Another entertaining, hard-fought effort from Golden State ended in another close loss.
Last season, it was a surprise to no one to see the Warriors in the Finals, and now, they are continually surprising more talented teams that visit Chase Center.
Friday, it was the Boston Celtics who who were forced to sweat out a 105-100 win, in a game that had no business being close at all.
It usually takes years to go from unquestioned giants to plucky underdogs, and yet these Golden State Warriors have made the transformation in a few short weeks.
D’Angelo Russell, who has been a constant since his return to the court, went for 10 in the first quarter. The only difference this time around was, he was uncharacteristically loose with the basketball finishing with a career-high, nine turnovers.

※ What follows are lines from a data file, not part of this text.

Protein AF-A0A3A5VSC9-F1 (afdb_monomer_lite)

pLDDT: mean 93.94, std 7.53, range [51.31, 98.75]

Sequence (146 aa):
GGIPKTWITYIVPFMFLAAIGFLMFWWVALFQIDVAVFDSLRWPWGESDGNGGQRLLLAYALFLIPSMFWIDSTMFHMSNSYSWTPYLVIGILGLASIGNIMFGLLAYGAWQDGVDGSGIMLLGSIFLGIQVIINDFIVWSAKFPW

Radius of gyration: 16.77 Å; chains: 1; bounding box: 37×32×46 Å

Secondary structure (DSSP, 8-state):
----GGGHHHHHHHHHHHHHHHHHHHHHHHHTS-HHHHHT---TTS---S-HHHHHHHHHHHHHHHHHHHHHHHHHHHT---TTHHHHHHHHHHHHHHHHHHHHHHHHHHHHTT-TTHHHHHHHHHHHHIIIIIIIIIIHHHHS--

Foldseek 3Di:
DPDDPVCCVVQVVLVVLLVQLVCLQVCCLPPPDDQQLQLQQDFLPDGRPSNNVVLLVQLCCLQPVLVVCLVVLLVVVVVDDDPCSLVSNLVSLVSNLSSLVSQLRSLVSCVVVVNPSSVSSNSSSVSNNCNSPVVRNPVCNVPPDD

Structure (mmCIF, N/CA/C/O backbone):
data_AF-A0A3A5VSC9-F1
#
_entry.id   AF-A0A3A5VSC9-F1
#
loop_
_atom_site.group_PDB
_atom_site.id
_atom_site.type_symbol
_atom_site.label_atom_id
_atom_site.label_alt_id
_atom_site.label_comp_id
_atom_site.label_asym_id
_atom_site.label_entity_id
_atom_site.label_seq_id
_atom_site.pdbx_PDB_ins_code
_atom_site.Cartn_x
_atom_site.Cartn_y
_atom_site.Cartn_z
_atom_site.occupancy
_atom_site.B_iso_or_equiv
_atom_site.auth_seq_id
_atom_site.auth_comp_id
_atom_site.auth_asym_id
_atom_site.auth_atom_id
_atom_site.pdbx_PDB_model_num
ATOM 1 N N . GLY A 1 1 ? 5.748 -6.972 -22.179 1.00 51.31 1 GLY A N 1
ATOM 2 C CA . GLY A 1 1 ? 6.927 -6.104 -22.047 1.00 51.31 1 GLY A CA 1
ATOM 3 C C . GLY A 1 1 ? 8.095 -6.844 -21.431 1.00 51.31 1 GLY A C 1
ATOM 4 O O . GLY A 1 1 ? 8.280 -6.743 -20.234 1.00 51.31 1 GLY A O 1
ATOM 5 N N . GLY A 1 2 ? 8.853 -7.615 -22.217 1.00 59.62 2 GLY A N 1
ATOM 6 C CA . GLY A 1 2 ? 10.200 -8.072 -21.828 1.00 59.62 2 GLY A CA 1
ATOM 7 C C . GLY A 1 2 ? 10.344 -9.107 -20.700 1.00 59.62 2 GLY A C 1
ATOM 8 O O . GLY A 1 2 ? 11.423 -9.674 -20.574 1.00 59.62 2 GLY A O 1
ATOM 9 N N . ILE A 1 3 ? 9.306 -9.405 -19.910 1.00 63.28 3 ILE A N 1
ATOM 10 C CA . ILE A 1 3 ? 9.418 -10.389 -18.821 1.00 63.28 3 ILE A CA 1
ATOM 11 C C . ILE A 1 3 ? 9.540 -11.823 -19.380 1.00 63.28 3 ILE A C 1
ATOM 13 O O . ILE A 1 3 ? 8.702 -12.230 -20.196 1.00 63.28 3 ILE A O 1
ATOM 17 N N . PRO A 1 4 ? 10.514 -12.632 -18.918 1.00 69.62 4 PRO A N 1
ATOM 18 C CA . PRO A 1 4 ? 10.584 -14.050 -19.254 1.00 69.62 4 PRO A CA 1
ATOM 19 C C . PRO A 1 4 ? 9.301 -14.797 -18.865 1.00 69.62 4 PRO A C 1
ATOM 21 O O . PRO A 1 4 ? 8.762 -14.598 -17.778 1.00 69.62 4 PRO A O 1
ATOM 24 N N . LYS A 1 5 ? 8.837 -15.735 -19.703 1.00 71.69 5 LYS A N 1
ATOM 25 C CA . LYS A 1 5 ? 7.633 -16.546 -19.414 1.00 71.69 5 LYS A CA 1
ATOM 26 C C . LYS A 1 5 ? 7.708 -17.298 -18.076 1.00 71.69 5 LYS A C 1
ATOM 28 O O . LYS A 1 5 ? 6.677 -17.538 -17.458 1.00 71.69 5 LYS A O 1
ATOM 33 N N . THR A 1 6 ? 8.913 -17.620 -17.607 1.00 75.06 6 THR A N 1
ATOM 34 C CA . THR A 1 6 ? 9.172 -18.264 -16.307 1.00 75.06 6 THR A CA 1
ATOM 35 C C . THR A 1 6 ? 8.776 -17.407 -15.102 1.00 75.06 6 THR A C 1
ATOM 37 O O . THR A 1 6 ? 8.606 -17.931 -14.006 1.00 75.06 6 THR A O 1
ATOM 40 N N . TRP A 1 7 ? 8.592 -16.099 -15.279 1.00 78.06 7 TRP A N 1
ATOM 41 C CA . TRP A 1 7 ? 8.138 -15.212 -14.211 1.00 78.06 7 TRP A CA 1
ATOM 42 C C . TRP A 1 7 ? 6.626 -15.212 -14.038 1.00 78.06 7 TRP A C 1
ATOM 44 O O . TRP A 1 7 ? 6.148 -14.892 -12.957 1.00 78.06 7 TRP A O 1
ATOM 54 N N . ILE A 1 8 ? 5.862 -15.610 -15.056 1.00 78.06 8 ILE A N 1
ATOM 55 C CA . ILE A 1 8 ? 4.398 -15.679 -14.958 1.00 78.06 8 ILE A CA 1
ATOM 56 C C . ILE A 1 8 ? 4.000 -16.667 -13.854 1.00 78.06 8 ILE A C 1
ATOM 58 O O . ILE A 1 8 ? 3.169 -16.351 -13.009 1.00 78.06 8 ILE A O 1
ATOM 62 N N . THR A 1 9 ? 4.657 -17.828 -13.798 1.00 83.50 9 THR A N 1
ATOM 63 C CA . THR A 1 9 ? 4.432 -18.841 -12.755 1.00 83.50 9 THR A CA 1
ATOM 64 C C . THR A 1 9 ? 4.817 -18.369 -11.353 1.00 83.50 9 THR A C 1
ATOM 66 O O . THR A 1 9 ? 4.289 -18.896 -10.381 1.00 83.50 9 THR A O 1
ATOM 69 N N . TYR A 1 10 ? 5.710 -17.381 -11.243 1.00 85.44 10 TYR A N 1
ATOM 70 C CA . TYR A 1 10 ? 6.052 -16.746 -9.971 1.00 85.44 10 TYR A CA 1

Many of them came on passes that were nowhere close without much defensive pressure. It was clear something was off, and that was before he started favoring his right thumb in the third quarter. He immediately went back to the locker room and didn’t come out the rest of the game.
This is just one more in the line of hand injuries that has plagued the Warriors this season.
First it was Stephen Curry, then Damian Jones and Draymond Green, now Russell and at one point Eric Paschall was getting his hand looked at by the trainer on the bench. Basically, if you’re making an impact for the Warriors on the court, you better wrap both your hands in bubble wrap.
Green called it disheartening to see teammates go down, especially so frequently:
“It sucks. I’ve said it before, you live that everyday, that injury don’t go away when you walk off the floor. It sucks to keep seeing guys go down, but we got that bug right now. We got to keep fighting … sometimes shit just happens.”
Paschall seemed to relish going against first-round pick Grant Williams, and scored on him at will. He finished with 16 points, on a variety of moves, to go with his eight rebounds.
Even with Russell playing just 25 minutes, the Warriors kept taking it to the Eastern Conference contenders. They held the Celtics to just 40 percent from the field, with the pair of Jayson Tatum and Kemba Walker finishing a combined 14-of-42.
Steve Kerr called this the first game all season that the defense looked to be of NBA caliber:
“We played our best defensive game of the year, that’s what really matters. If you can make stops in this league, then you’re going to win some games. It’s the first night maybe all year, where I felt like we know what we are doing defensively. We just looked organized, we looked tied together… we were fighting.”
Although the Warriors were a freezing 5-of-27 from deep, their offensive rebounding kept them close. Namely, it was Omari Spellman, who played just 12 minutes but had seven offensive rebounds, leading the way.
The Warriors level of engagement was noticeably better, especially from Green, and that energy manifested itself into a nine-point lead after one.
Kerr said that while the team has embraced the underdog grind, the crowd has embraced the team for it:
“It’s fun and you can tell our crowd enjoys it. It’s one of the things I’ve loved about our home crowd not just in the five plus years I’ve been here as coach but going back 20 years ago as a player, Warriors’ fans have always appreciated high energy, hustle, toughness, and you could feel it in the building tonight. Our fans really enjoyed watching our guys compete.”
Green looked infinitely more comfortable in the new offense and had his second double-double of the season with 10 points and 11 rebounds to go along with four assists and two steals.
He had the ball in his hands more, but also in better situations, not just catch-and-shoots, and it showed in his aggression level, which was the highest it has been this season.
It’s been an experiment Kerr hasn’t had to do before to get Green those touches, while playing a more pick-and-roll heavy offense:
“Draymond’s at his best offensively when he’s in the middle of the fray. Whether that’s handling the ball, setting a screen, posting up, he’s really good facilitating and making plays for other people. So, there’s been some trial and error with how we’ve played him with this brand-new group of people around him.”
But in the end, the Celtics talent proved too much. An entertaining loss for all the Warriors fans in attendance — and the perfect outcome.
A long, four-game road trip awaits the Warriors now as they will not return to Chase Center until Monday, Nov. 25. Up first is a trip to the Big Easy for a game Sunday against the New Orleans Pelicans and the site of the Warriors lone road win this season.
Kevon Looney, Jacob Evans and Alen Smailagic will all be re-evaluated Nov. 20 for their respective injuries. The team will have a more concrete timeline then. Looney has missed every game since playing just 10 minutes in the opener. Evans appeared in just three games before his injury, and Smailagic has been injured since training camp.